The equipment is getting better and more affordable every day. Many of us here can already afford to have a system in our home that is superior to what we can find in the local Cineplex. Quite a bit better, actually.

High Definition TV and Blue Laser DVD's will bring this whole experience up to a level that the cheesy little screen movie houses can't hope to match. 

That's when we'll see new releases on our home screens...instead of the "big screen".

It's not very far off.

But I also think that there is room for a very specialised movie experience. Something like what we can see today at any IMAX theatre. A steeply pitched seating arrangement and a totally surrounding experience...perhaps even with some sort of aroma generator to really get the viewer into the experience. 3D without glasses is also a possibility. 

People would dress up and make a night of it. It would be more of an "event" than the current warehouse approach. Perhaps only two screenings per night, and a considerable ticket price. Dress up, hire a limo, and take your favorite partner out to an experience that would leave them gasping in awe...and feeling as though they had BEEN in that movie. Not just watching it.

Special feature length movies would be made for this new medium...one's that wouldn't work on the home systems.

Could be the next Big Thing.
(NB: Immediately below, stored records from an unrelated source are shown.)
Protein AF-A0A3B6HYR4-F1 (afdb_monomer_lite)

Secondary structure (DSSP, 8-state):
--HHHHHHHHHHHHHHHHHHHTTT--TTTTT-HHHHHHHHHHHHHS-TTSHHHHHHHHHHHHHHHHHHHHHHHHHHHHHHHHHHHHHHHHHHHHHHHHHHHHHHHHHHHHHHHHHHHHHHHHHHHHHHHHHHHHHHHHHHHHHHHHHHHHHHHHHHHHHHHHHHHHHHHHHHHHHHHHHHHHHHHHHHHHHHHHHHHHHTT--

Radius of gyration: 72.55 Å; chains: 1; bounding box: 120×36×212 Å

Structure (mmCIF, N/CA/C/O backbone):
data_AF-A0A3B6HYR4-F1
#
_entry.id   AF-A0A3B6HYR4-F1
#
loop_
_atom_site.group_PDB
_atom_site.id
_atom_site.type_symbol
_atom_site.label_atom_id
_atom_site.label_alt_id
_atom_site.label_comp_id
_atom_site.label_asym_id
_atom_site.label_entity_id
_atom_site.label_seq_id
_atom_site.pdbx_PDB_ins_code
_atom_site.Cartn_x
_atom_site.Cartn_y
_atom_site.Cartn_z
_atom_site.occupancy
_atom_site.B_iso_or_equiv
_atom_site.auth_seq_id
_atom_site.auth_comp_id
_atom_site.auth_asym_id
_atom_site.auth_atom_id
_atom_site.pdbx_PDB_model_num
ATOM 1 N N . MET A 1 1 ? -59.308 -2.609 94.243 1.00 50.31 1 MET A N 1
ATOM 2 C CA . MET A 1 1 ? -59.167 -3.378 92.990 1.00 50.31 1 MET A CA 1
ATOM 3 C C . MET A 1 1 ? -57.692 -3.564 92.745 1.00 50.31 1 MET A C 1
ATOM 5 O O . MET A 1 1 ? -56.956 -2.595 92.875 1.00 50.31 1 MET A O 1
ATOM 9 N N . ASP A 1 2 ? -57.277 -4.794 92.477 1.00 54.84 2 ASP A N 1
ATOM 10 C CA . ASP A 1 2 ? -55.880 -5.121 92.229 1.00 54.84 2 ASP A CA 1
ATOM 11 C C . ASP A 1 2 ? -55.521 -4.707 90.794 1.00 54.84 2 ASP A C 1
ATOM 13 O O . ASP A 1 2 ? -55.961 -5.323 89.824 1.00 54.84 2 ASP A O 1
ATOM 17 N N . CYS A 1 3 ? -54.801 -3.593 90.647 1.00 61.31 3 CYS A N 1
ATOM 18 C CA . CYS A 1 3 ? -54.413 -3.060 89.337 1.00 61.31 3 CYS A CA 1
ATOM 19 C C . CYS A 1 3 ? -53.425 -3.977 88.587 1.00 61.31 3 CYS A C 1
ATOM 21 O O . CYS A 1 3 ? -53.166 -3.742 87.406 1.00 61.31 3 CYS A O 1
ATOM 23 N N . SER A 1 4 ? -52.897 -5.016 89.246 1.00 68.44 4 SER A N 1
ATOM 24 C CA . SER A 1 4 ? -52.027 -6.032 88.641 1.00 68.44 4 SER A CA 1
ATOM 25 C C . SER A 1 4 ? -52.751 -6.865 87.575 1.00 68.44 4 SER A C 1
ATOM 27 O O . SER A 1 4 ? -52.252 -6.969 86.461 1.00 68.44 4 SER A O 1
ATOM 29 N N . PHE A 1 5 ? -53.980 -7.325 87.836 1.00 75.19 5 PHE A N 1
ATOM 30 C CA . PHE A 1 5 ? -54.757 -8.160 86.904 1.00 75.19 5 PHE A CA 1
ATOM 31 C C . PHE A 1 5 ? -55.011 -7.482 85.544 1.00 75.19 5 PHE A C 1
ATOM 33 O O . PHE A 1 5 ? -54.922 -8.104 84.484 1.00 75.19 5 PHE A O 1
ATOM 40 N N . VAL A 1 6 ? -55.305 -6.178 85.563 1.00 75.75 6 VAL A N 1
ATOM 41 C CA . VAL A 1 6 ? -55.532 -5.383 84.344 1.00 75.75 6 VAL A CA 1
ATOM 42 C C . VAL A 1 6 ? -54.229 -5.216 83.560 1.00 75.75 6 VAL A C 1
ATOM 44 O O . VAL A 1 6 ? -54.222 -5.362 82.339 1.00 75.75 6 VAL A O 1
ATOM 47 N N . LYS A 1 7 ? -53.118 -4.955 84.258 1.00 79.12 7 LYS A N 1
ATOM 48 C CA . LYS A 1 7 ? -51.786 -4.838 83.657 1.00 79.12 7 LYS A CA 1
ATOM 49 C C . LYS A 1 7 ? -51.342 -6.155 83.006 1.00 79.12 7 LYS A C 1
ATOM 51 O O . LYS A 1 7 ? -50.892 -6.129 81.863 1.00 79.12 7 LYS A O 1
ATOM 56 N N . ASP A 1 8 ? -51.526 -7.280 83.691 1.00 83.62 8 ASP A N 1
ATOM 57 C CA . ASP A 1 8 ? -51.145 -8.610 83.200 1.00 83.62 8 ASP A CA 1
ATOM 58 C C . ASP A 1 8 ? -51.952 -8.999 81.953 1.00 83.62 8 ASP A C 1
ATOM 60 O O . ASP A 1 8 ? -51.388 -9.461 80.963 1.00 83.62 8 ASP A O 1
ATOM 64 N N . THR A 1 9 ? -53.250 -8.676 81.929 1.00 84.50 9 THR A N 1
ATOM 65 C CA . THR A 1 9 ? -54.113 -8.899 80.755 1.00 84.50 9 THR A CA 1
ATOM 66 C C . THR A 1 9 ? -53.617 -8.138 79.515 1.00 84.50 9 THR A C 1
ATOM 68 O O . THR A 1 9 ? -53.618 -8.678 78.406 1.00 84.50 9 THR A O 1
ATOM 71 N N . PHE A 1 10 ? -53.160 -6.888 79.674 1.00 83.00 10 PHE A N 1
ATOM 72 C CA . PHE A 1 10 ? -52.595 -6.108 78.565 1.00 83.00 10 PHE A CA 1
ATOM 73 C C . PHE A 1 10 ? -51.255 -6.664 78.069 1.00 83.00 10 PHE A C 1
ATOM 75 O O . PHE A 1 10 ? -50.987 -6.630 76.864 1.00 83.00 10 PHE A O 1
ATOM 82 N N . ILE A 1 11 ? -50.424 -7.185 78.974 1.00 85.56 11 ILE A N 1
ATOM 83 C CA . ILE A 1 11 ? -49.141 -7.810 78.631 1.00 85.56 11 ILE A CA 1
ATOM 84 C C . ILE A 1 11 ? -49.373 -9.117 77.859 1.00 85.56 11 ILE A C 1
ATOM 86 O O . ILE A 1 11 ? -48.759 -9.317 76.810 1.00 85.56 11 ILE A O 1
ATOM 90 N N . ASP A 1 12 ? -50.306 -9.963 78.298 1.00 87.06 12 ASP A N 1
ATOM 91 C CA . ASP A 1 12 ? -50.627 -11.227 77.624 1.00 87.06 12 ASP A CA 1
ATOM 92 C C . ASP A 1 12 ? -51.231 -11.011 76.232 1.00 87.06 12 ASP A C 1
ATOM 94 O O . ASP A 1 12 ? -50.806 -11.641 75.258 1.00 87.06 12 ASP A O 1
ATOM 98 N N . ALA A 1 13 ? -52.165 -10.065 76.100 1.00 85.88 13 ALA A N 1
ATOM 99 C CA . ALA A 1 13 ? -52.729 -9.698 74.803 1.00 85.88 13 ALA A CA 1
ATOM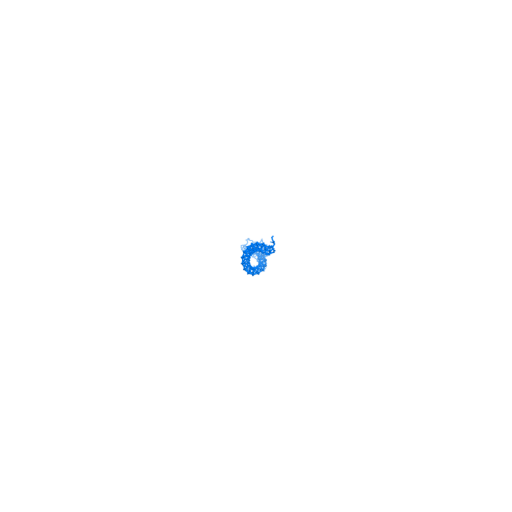 100 C C . ALA A 1 13 ? -51.651 -9.151 73.849 1.00 85.88 13 ALA A C 1
ATOM 102 O O . ALA A 1 13 ? -51.594 -9.549 72.683 1.00 85.88 13 ALA A O 1
ATOM 103 N N . THR A 1 14 ? -50.749 -8.301 74.355 1.00 88.69 14 THR A N 1
ATOM 104 C CA . THR A 1 14 ? -49.597 -7.786 73.596 1.00 88.69 14 THR A CA 1
ATOM 105 C C . THR A 1 14 ? -48.701 -8.925 73.112 1.00 88.69 14 THR A C 1
ATOM 107 O O . THR A 1 14 ? -48.351 -8.971 71.932 1.00 88.69 14 THR A O 1
ATOM 110 N N . ASN A 1 15 ? -48.376 -9.881 73.986 1.00 88.00 15 ASN A N 1
ATOM 111 C CA . ASN A 1 15 ? -47.543 -11.033 73.643 1.00 88.00 15 ASN A CA 1
ATOM 112 C C . ASN A 1 15 ? -48.159 -11.879 72.522 1.00 88.00 15 ASN A C 1
ATOM 114 O O . ASN A 1 15 ? -47.446 -12.279 71.603 1.00 88.00 15 ASN A O 1
ATOM 118 N N . ILE A 1 16 ? -49.471 -12.127 72.557 1.00 90.62 16 ILE A N 1
ATOM 119 C CA . ILE A 1 16 ? -50.164 -12.905 71.518 1.00 90.62 16 ILE A CA 1
ATOM 120 C C . ILE A 1 16 ? -50.089 -12.196 70.160 1.00 90.62 16 ILE A C 1
ATOM 122 O O . ILE A 1 16 ? -49.740 -12.820 69.154 1.00 90.62 16 ILE A O 1
ATOM 126 N N . VAL A 1 17 ? -50.399 -10.897 70.122 1.00 90.00 17 VAL A N 1
ATOM 127 C CA . VAL A 1 17 ? -50.455 -10.129 68.869 1.00 90.00 17 VAL A CA 1
ATOM 128 C C . VAL A 1 17 ? -49.056 -9.936 68.279 1.00 90.00 17 VAL A C 1
ATOM 130 O O . VAL A 1 17 ? -48.863 -10.175 67.087 1.00 90.00 17 VAL A O 1
ATOM 133 N N . VAL A 1 18 ? -48.060 -9.590 69.100 1.00 90.56 18 VAL A N 1
ATOM 134 C CA . VAL A 1 18 ? -46.668 -9.415 68.653 1.00 90.56 18 VAL A CA 1
ATOM 135 C C . VAL A 1 18 ? -46.065 -10.742 68.196 1.00 90.56 18 VAL A C 1
ATOM 137 O O . VAL A 1 18 ? -45.448 -10.792 67.136 1.00 90.56 18 VAL A O 1
ATOM 140 N N . LYS A 1 19 ? -46.289 -11.845 68.922 1.00 91.44 19 LYS A N 1
ATOM 141 C CA . LYS A 1 19 ? -45.778 -13.164 68.519 1.00 91.44 19 LYS A CA 1
ATOM 142 C C . LYS A 1 19 ? -46.338 -13.605 67.167 1.00 91.44 19 LYS A C 1
ATOM 144 O O . LYS A 1 19 ? -45.586 -14.130 66.354 1.00 91.44 19 LYS A O 1
ATOM 149 N N . ARG A 1 20 ? -47.622 -13.338 66.903 1.00 89.31 20 ARG A N 1
ATOM 150 C CA . ARG A 1 20 ? -48.241 -13.580 65.591 1.00 89.31 20 ARG A CA 1
ATOM 151 C C . ARG A 1 20 ? -47.662 -12.662 64.506 1.00 89.31 20 ARG A C 1
ATOM 153 O O . ARG A 1 20 ? -47.447 -13.112 63.388 1.00 89.31 20 ARG A O 1
ATOM 160 N N . ALA A 1 21 ? -47.385 -11.395 64.821 1.00 87.75 21 ALA A N 1
ATOM 161 C CA . ALA A 1 21 ? -46.766 -10.441 63.891 1.00 87.75 21 ALA A CA 1
ATOM 162 C C . ALA A 1 21 ? -45.354 -10.866 63.454 1.00 87.75 21 ALA A C 1
ATOM 164 O O . ALA A 1 21 ? -44.978 -10.704 62.295 1.00 87.75 21 ALA A O 1
ATOM 165 N N . LEU A 1 22 ? -44.590 -11.423 64.396 1.00 91.38 22 LEU A N 1
ATOM 166 C CA . LEU A 1 22 ? -43.220 -11.896 64.198 1.00 91.38 22 LEU A CA 1
ATOM 167 C C . LEU A 1 22 ? -43.151 -13.320 63.626 1.00 91.38 22 LEU A C 1
ATOM 169 O O . LEU A 1 22 ? -42.066 -13.805 63.308 1.00 91.38 22 LEU A O 1
ATOM 173 N N . GLU A 1 23 ? -44.281 -14.014 63.493 1.00 91.12 23 GLU A N 1
ATOM 174 C CA . GLU A 1 23 ? -44.311 -15.408 63.063 1.00 91.12 23 GLU A CA 1
ATOM 175 C C . GLU A 1 23 ? -43.794 -15.558 61.625 1.00 91.12 23 GLU A C 1
ATOM 177 O O . GLU A 1 23 ? -44.355 -15.019 60.668 1.00 91.12 23 GLU A O 1
ATOM 182 N N . GLY A 1 24 ? -42.693 -16.295 61.463 1.00 84.75 24 GLY A N 1
ATOM 183 C CA . GLY A 1 24 ? -42.023 -16.474 60.173 1.00 84.75 24 GLY A CA 1
ATOM 184 C C . GLY A 1 24 ? -41.246 -15.249 59.679 1.00 84.75 24 GLY A C 1
ATOM 185 O O . GLY A 1 24 ? -40.837 -15.246 58.520 1.00 84.75 24 GLY A O 1
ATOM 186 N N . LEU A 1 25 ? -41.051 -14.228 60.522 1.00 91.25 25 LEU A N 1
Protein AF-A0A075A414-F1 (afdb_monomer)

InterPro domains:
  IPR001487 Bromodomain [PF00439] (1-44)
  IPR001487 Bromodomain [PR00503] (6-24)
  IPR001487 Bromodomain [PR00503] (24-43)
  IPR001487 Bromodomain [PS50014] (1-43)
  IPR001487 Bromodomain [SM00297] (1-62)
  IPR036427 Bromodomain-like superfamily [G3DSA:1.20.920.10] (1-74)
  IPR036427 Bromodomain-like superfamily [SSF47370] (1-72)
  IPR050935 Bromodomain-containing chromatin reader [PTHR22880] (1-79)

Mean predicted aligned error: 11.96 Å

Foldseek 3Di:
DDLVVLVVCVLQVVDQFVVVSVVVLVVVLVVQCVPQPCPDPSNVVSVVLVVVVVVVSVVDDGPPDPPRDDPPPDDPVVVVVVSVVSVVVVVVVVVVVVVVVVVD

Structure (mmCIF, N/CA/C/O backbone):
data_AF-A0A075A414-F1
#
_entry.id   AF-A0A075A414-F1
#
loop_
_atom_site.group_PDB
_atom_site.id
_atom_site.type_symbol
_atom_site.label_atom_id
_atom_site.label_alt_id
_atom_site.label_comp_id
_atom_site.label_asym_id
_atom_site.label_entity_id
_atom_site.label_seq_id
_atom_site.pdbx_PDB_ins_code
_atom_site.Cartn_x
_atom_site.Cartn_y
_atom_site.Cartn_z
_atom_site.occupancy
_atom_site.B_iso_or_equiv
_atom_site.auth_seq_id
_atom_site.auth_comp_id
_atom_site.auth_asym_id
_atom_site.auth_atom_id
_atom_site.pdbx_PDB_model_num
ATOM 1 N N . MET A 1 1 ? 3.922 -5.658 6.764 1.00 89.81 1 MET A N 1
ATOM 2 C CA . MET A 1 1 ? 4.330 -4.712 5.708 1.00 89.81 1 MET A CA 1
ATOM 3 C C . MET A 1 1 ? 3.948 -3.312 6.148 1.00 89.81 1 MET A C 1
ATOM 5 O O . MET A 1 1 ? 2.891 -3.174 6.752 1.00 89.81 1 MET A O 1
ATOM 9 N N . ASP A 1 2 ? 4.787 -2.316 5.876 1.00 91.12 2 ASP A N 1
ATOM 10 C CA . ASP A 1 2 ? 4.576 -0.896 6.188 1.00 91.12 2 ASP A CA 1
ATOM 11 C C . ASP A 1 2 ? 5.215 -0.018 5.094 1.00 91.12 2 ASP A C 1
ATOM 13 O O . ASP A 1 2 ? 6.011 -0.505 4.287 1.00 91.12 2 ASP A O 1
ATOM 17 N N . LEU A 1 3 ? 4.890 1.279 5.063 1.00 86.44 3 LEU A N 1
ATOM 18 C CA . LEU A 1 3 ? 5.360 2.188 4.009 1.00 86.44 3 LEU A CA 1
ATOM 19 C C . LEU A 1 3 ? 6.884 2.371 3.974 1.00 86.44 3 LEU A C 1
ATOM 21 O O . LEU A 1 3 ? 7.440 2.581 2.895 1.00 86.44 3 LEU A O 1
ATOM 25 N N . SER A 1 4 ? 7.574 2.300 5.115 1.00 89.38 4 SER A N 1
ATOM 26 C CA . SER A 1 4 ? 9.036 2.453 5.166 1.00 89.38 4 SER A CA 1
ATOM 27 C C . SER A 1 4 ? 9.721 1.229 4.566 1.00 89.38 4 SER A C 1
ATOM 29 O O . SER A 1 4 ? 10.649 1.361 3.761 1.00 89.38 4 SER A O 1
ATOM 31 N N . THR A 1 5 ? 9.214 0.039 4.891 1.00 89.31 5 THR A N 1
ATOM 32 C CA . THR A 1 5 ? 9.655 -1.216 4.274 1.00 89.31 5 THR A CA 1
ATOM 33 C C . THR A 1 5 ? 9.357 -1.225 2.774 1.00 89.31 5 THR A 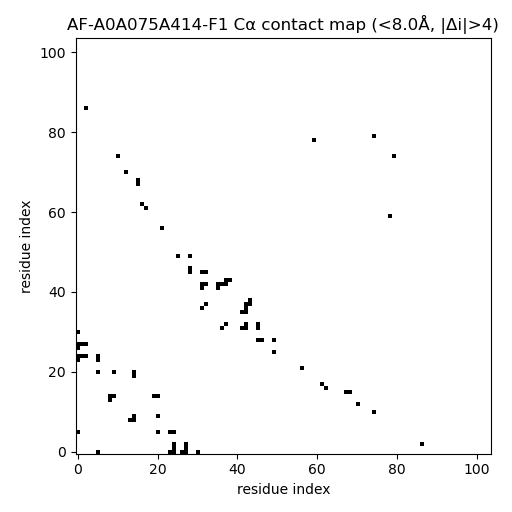C 1
ATOM 35 O O . THR A 1 5 ? 10.260 -1.466 1.972 1.00 89.31 5 THR A O 1
ATOM 38 N N . GLY A 1 6 ? 8.131 -0.869 2.373 1.00 89.75 6 GLY A N 1
ATOM 39 C CA . GLY A 1 6 ? 7.730 -0.808 0.965 1.00 89.75 6 GLY A CA 1
ATOM 40 C C . GLY A 1 6 ? 8.596 0.154 0.144 1.00 89.75 6 GLY A C 1
ATOM 41 O O . GLY A 1 6 ? 9.052 -0.201 -0.942 1.00 89.75 6 GLY A O 1
ATOM 42 N N . LYS A 1 7 ? 8.910 1.335 0.697 1.00 86.88 7 LYS A N 1
ATOM 43 C CA . LYS A 1 7 ? 9.838 2.302 0.092 1.00 86.88 7 LYS A CA 1
ATOM 44 C C . LYS A 1 7 ? 11.242 1.718 -0.073 1.00 86.88 7 LYS A C 1
ATOM 46 O O . LYS A 1 7 ? 11.839 1.879 -1.132 1.00 86.88 7 LYS A O 1
ATOM 51 N N . THR A 1 8 ? 11.771 1.061 0.960 1.00 90.56 8 THR A N 1
ATOM 52 C CA . THR A 1 8 ? 13.116 0.465 0.923 1.00 90.56 8 THR A CA 1
ATOM 53 C C . THR A 1 8 ? 13.216 -0.593 -0.172 1.00 90.56 8 THR A C 1
ATOM 55 O O . THR A 1 8 ? 14.133 -0.534 -0.988 1.00 90.56 8 THR A O 1
ATOM 58 N N . LYS A 1 9 ? 12.239 -1.506 -0.249 1.00 89.75 9 LYS A N 1
ATOM 59 C CA . LYS A 1 9 ? 12.177 -2.536 -1.297 1.00 89.75 9 LYS A CA 1
ATOM 60 C C . LYS A 1 9 ? 12.110 -1.932 -2.700 1.00 89.75 9 LYS A C 1
ATOM 62 O O . LYS A 1 9 ? 12.812 -2.389 -3.596 1.00 89.75 9 LYS A O 1
ATOM 67 N N . LEU A 1 10 ? 11.312 -0.877 -2.871 1.00 87.06 10 LEU A N 1
ATOM 68 C CA . LEU A 1 10 ? 11.174 -0.184 -4.149 1.00 87.06 10 LEU A CA 1
ATOM 69 C C . LEU A 1 10 ? 12.483 0.468 -4.601 1.00 87.06 10 LEU A C 1
ATOM 71 O O . LEU A 1 10 ? 12.898 0.275 -5.738 1.00 87.06 10 LEU A O 1
ATOM 75 N N . VAL A 1 11 ? 13.141 1.226 -3.718 1.00 87.69 11 VAL A N 1
ATOM 76 C CA . VAL A 1 11 ? 14.416 1.898 -4.034 1.00 87.69 11 VAL A CA 1
ATOM 77 C C . VAL A 1 11 ? 15.517 0.882 -4.330 1.00 87.69 11 VAL A C 1
ATOM 79 O O . VAL A 1 11 ? 16.370 1.131 -5.173 1.00 87.69 11 VAL A O 1
ATOM 82 N N . ALA A 1 12 ? 15.477 -0.275 -3.672 1.00 89.00 12 ALA A N 1
ATOM 83 C CA . ALA A 1 12 ? 16.390 -1.379 -3.928 1.00 89.00 12 ALA A CA 1
ATOM 84 C C . ALA A 1 12 ? 16.042 -2.199 -5.190 1.00 89.00 12 ALA A C 1
ATOM 86 O O . ALA A 1 12 ? 16.703 -3.204 -5.439 1.00 89.00 12 ALA A O 1
ATOM 87 N N . GLY A 1 13 ? 15.013 -1.819 -5.961 1.00 86.31 13 GLY A N 1
ATOM 88 C CA . GLY A 1 13 ? 14.616 -2.521 -7.186 1.00 86.31 13 GLY A CA 1
ATOM 89 C C . GLY A 1 13 ? 14.095 -3.942 -6.949 1.00 86.31 13 GLY A C 1
ATOM 90 O O . GLY A 1 13 ? 14.203 -4.787 -7.828 1.00 86.31 13 GLY A O 1
ATOM 91 N N . GLN A 1 14 ? 13.559 -4.234 -5.759 1.00 91.06 14 GLN A N 1
ATOM 92 C CA . GLN A 1 14 ? 13.147 -5.591 -5.368 1.00 91.06 14 GLN A CA 1
ATOM 93 C C . GLN A 1 14 ? 11.753 -5.993 -5.870 1.00 91.06 14 GLN A C 1
ATOM 95 O O . GLN A 1 14 ? 11.295 -7.088 -5.553 1.00 91.06 14 GLN A O 1
ATOM 100 N N . TYR A 1 15 ? 11.066 -5.113 -6.602 1.00 88.81 15 TYR A N 1
ATOM 101 C CA . TYR A 1 15 ? 9.787 -5.417 -7.237 1.00 88.81 15 TYR A CA 1
ATOM 102 C C . TYR A 1 15 ? 9.992 -5.581 -8.738 1.00 88.81 15 TYR A C 1
ATOM 104 O O . TYR A 1 15 ? 10.461 -4.660 -9.404 1.00 88.81 15 TYR A O 1
ATOM 112 N N . HIS A 1 16 ? 9.602 -6.736 -9.267 1.00 86.31 16 HIS A N 1
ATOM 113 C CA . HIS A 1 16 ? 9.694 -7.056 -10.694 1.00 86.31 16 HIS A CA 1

Who knows?

Or I could just be talking through my hat.

Any comments?


----------



## Ingenu (Jun 4, 2003)

> actually no larger when viewed from the mid-row seats than the monster in my living room


I agree, but these monsters cost thousands of dollars : I could go to the theater once a week, buy an overpriced popcorn and soft drink each time for 3 years for the same amount of money.

I don't wanna be the devil's advocate (I've worked in a theater for 7 years - it was my first job), but for me, the fun of going to a movie theater is not in the big screen, big sound, vibrating seats (!) or kids running everywhere; it's seeing a movie out of home, see people, cope with people.

My 2 cents.

Actually, I like to sit in the front rows.


----------



## Ingenu (Jun 4, 2003)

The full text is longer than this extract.